■ **TASK ITEM**: Some of the lines below need repeating. Reproduce exactly those between the lines holding "ATOM 193 N N" and "ATOM 199 N N", inclusive.

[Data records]
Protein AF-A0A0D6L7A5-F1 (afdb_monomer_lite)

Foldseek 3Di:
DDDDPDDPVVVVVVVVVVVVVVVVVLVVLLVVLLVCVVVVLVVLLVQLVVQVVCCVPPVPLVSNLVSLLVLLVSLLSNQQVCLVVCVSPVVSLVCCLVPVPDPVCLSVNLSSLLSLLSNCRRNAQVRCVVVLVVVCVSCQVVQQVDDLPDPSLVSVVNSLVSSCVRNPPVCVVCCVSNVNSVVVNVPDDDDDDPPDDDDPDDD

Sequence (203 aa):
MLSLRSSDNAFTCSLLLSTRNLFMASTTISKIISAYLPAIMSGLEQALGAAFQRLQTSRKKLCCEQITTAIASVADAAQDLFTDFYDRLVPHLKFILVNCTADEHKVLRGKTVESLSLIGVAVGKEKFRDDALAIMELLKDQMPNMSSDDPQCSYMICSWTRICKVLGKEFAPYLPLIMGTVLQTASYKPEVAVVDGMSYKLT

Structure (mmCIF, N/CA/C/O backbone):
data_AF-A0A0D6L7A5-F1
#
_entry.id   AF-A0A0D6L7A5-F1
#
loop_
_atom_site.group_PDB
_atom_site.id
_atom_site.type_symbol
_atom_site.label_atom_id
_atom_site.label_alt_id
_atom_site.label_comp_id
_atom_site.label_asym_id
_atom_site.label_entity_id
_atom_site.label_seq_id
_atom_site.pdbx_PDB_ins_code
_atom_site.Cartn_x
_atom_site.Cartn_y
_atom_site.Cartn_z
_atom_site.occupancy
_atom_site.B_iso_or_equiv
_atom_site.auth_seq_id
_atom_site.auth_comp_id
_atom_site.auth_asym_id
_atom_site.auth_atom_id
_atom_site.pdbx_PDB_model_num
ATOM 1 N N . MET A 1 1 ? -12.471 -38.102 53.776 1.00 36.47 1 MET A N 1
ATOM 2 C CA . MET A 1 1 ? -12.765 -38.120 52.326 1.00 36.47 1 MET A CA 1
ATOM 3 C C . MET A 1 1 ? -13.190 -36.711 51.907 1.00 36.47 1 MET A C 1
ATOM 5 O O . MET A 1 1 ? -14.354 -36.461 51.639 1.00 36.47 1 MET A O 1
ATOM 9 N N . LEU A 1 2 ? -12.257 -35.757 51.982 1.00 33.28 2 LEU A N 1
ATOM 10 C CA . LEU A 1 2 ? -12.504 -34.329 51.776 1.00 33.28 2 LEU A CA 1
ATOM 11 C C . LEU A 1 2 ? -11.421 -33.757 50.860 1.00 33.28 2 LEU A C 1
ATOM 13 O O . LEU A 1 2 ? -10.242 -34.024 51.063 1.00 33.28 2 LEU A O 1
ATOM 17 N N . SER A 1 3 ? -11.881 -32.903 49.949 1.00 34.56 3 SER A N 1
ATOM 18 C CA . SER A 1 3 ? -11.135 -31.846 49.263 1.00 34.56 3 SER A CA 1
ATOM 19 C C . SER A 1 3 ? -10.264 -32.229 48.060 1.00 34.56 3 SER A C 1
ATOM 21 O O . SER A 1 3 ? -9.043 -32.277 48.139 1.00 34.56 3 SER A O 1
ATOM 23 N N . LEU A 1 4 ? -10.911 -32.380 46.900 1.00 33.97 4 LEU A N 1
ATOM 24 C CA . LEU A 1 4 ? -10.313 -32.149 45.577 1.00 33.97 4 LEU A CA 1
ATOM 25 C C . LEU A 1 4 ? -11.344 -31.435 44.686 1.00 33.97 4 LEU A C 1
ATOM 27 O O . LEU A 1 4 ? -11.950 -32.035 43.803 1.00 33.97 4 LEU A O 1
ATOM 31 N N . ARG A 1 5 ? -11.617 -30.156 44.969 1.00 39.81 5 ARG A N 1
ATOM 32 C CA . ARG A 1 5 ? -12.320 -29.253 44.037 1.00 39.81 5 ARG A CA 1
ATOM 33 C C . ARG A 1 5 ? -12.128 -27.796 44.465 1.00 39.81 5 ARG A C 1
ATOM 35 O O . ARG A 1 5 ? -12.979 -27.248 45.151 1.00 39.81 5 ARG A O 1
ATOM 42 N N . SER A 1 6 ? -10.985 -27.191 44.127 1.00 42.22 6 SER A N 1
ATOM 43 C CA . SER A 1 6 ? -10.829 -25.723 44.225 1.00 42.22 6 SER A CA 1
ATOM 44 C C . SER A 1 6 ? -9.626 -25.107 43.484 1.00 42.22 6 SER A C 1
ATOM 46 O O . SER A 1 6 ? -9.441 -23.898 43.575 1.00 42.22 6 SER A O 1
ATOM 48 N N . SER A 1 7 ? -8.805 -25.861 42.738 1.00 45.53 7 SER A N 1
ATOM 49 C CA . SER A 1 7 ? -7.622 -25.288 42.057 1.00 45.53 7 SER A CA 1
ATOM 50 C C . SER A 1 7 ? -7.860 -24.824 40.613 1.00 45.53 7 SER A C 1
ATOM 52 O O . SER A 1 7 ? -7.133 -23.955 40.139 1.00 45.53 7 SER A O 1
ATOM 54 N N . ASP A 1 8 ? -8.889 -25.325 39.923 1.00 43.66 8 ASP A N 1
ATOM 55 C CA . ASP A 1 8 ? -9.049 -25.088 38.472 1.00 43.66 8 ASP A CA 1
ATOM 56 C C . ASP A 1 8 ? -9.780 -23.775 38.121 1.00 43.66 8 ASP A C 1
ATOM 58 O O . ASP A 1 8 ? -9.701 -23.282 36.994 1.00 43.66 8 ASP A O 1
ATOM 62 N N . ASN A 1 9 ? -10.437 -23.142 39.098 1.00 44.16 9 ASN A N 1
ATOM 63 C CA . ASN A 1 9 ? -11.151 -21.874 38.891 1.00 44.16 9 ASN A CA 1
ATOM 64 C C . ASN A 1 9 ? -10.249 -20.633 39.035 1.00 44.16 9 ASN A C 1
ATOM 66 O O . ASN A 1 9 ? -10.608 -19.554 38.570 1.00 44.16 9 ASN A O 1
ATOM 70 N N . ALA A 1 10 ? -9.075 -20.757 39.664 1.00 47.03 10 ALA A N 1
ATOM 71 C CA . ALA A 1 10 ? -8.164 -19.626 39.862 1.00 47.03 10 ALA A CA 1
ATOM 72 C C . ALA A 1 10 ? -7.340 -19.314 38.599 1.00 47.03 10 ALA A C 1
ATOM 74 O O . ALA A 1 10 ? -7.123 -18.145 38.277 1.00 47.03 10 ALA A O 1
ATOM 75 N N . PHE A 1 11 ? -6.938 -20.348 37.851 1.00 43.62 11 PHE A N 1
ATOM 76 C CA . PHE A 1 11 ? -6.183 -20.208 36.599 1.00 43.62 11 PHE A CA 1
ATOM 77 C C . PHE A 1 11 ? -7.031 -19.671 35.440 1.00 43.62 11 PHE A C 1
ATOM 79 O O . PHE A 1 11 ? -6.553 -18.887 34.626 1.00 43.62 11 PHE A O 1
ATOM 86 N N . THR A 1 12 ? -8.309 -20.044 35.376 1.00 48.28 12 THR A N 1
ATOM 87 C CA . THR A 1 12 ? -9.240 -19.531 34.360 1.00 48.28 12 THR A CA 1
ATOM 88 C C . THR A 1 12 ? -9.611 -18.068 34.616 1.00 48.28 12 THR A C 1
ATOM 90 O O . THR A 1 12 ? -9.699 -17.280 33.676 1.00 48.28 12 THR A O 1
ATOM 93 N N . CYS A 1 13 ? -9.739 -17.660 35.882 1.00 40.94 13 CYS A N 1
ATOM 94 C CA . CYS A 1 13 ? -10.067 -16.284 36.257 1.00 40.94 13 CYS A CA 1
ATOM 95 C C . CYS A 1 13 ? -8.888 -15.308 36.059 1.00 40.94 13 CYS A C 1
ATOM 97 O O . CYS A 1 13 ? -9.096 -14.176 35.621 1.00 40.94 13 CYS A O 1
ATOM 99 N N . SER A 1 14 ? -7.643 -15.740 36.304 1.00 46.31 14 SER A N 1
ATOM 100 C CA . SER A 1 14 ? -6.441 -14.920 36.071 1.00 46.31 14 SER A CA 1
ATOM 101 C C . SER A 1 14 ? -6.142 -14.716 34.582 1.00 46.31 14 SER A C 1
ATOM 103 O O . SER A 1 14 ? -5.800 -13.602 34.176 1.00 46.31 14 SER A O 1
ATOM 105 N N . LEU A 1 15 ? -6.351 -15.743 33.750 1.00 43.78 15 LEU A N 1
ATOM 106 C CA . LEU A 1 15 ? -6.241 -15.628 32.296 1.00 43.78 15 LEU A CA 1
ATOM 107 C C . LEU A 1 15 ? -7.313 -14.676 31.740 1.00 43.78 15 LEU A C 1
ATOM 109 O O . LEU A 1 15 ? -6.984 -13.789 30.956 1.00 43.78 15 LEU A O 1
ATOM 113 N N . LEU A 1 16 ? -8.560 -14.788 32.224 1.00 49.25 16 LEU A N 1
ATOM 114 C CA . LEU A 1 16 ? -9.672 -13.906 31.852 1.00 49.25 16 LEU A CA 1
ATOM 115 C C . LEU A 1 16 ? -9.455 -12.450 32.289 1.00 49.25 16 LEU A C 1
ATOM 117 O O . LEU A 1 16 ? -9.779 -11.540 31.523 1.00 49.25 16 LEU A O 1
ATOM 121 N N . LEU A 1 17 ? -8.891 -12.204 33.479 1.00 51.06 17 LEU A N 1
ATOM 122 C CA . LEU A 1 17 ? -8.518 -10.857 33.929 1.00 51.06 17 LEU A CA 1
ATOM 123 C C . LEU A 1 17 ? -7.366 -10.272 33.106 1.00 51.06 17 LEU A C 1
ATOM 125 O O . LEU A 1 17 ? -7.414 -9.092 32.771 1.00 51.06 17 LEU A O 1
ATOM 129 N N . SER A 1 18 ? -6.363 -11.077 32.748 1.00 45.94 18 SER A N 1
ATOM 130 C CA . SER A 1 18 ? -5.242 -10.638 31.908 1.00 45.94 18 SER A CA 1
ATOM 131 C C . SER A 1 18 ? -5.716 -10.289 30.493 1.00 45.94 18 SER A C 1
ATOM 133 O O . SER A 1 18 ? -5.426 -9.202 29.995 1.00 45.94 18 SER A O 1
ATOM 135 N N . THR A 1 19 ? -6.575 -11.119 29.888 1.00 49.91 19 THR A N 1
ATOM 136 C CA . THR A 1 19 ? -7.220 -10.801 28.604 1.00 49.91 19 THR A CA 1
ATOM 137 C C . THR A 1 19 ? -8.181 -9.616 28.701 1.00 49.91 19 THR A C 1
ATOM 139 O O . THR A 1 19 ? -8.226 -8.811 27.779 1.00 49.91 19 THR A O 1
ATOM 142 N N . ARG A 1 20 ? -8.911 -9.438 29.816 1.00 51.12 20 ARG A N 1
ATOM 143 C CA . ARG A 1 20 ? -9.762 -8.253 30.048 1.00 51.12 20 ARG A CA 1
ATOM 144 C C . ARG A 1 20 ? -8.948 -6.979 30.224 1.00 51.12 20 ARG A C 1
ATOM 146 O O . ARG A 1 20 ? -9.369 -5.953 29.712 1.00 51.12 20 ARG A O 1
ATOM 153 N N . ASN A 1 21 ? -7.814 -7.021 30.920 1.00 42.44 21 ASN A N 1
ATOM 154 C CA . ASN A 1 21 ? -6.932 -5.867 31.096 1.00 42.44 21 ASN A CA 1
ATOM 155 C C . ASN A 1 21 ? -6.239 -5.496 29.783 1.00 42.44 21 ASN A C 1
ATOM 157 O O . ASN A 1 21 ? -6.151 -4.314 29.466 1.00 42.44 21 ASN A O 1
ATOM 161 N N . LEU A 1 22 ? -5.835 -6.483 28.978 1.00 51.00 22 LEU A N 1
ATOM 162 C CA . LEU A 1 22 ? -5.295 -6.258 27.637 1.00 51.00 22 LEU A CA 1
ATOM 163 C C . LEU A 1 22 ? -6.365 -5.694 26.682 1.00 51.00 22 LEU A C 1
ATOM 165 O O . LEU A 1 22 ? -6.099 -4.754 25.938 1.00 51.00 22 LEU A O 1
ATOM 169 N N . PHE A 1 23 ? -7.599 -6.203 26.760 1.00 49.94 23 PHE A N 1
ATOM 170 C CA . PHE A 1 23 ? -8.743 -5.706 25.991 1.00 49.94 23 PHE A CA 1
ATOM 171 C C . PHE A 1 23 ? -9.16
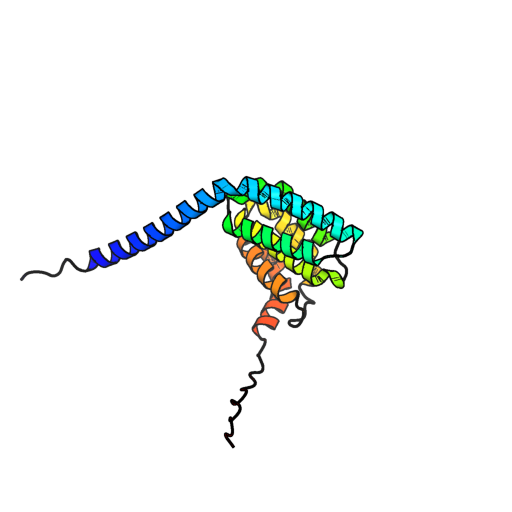2 -4.293 26.426 1.00 49.94 23 PHE A C 1
ATOM 173 O O . PHE A 1 23 ? -9.387 -3.429 25.586 1.00 49.94 23 PHE A O 1
ATOM 180 N N . MET A 1 24 ? -9.196 -4.005 27.730 1.00 49.25 24 MET A N 1
ATOM 181 C CA . MET A 1 24 ? -9.465 -2.669 28.282 1.00 49.25 24 MET A CA 1
ATOM 182 C C . MET A 1 24 ? -8.353 -1.668 27.939 1.00 49.25 24 MET A C 1
ATOM 184 O O . MET A 1 24 ? -8.655 -0.518 27.614 1.00 49.25 24 MET A O 1
ATOM 188 N N . ALA A 1 25 ? -7.085 -2.091 27.948 1.00 51.12 25 ALA A N 1
ATOM 189 C CA . ALA A 1 25 ? -5.957 -1.282 27.488 1.00 51.12 25 ALA A CA 1
ATOM 190 C C . ALA A 1 25 ? -6.071 -0.977 25.986 1.00 51.12 25 ALA A C 1
ATOM 192 O O . ALA A 1 25 ? -5.978 0.185 25.596 1.00 51.12 25 ALA A O 1
ATOM 193 N N . SER A 1 26 ? -6.389 -1.982 25.164 1.00 51.12 26 SER A N 1
ATOM 194 C CA . SER A 1 26 ? -6.675 -1.815 23.731 1.00 51.12 26 SER A CA 1
ATOM 195 C C . SER A 1 26 ? -7.861 -0.865 23.486 1.00 51.12 26 SER A C 1
ATOM 197 O O . SER A 1 26 ? -7.773 0.041 22.660 1.00 51.12 26 SER A O 1
ATOM 199 N N . THR A 1 27 ? -8.924 -0.964 24.293 1.00 54.06 27 THR A N 1
ATOM 200 C CA . THR A 1 27 ? -10.106 -0.086 24.207 1.00 54.06 27 THR A CA 1
ATOM 201 C C . THR A 1 27 ? -9.794 1.355 24.636 1.00 54.06 27 THR A C 1
ATOM 203 O O . THR A 1 27 ? -10.338 2.306 24.080 1.00 54.06 27 THR A O 1
ATOM 206 N N . THR A 1 28 ? -8.915 1.550 25.623 1.00 58.69 28 THR A N 1
ATOM 207 C CA . THR A 1 28 ? -8.530 2.886 26.114 1.00 58.69 28 THR A CA 1
ATOM 208 C C . THR A 1 28 ? -7.587 3.589 25.142 1.00 58.69 28 THR A C 1
ATOM 210 O O . THR A 1 28 ? -7.768 4.773 24.869 1.00 58.69 28 THR A O 1
ATOM 213 N N . ILE A 1 29 ? -6.640 2.853 24.551 1.00 65.56 29 ILE A N 1
ATOM 214 C CA . ILE A 1 29 ? -5.761 3.359 23.490 1.00 65.56 29 ILE A CA 1
ATOM 215 C C . ILE A 1 29 ? -6.590 3.783 22.274 1.00 65.56 29 ILE A C 1
ATOM 217 O O . ILE A 1 29 ? -6.417 4.896 21.788 1.00 65.56 29 ILE A O 1
ATOM 221 N N . SER A 1 30 ? -7.551 2.960 21.844 1.00 63.91 30 SER A N 1
ATOM 222 C CA . SER A 1 30 ? -8.443 3.293 20.725 1.00 63.91 30 SER A CA 1
ATOM 223 C C . SER A 1 30 ? -9.272 4.564 20.991 1.00 63.91 30 SER A C 1
ATOM 225 O O . SER A 1 30 ? -9.387 5.423 20.119 1.00 63.91 30 SER A O 1
ATOM 227 N N . LYS A 1 31 ? -9.751 4.776 22.229 1.00 72.00 31 LYS A N 1
ATOM 228 C CA . LYS A 1 31 ? -10.443 6.021 22.628 1.00 72.00 31 LYS A CA 1
ATOM 229 C C . LYS A 1 31 ? -9.545 7.258 22.585 1.00 72.00 31 LYS A C 1
ATOM 231 O O . LYS A 1 31 ? -9.994 8.317 22.154 1.00 72.00 31 LYS A O 1
ATOM 236 N N . ILE A 1 32 ? -8.294 7.139 23.031 1.00 75.19 32 ILE A N 1
ATOM 237 C CA . ILE A 1 32 ? -7.325 8.243 22.977 1.00 75.19 32 ILE A CA 1
ATOM 238 C C . ILE A 1 32 ? -6.989 8.561 21.520 1.00 75.19 32 ILE A C 1
ATOM 240 O O . ILE A 1 32 ? -7.034 9.723 21.125 1.00 75.19 32 ILE A O 1
ATOM 244 N N . ILE A 1 33 ? -6.709 7.536 20.710 1.00 76.69 33 ILE A N 1
ATOM 245 C CA . ILE A 1 33 ? -6.442 7.701 19.280 1.00 76.69 33 ILE A CA 1
ATOM 246 C C . ILE A 1 33 ? -7.631 8.390 18.620 1.00 76.69 33 ILE A C 1
ATOM 248 O O . ILE A 1 33 ? -7.431 9.427 18.009 1.00 76.69 33 ILE A O 1
ATOM 252 N N . SER A 1 34 ? -8.859 7.912 18.824 1.00 78.94 34 SER A N 1
ATOM 253 C CA . SER A 1 34 ? -10.071 8.518 18.258 1.00 78.94 34 SER A CA 1
ATOM 254 C C . SER A 1 34 ? -10.191 10.023 18.548 1.00 78.94 34 SER A C 1
ATOM 256 O O . SER A 1 34 ? -10.531 10.791 17.649 1.00 78.94 34 SER A O 1
ATOM 258 N N . ALA A 1 35 ? -9.838 10.474 19.757 1.00 85.56 35 ALA A N 1
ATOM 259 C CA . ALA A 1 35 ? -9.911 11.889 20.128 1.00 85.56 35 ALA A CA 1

■ **RESPONSE FOR THIS EXERCISE**:
ATOM 193 N N . SER A 1 26 ? -6.389 -1.982 25.164 1.00 51.12 26 SER A N 1
ATOM 194 C CA . SER A 1 26 ? -6.675 -1.815 23.731 1.00 51.12 26 SER A CA 1
ATOM 195 C C . SER A 1 26 ? -7.861 -0.865 23.486 1.00 51.12 26 SER A C 1
ATOM 197 O O . SER A 1 26 ? -7.773 0.041 22.660 1.00 51.12 26 SER A O 1
ATOM 199 N N . THR A 1 27 ? -8.924 -0.964 24.293 1.00 54.06 27 THR A N 1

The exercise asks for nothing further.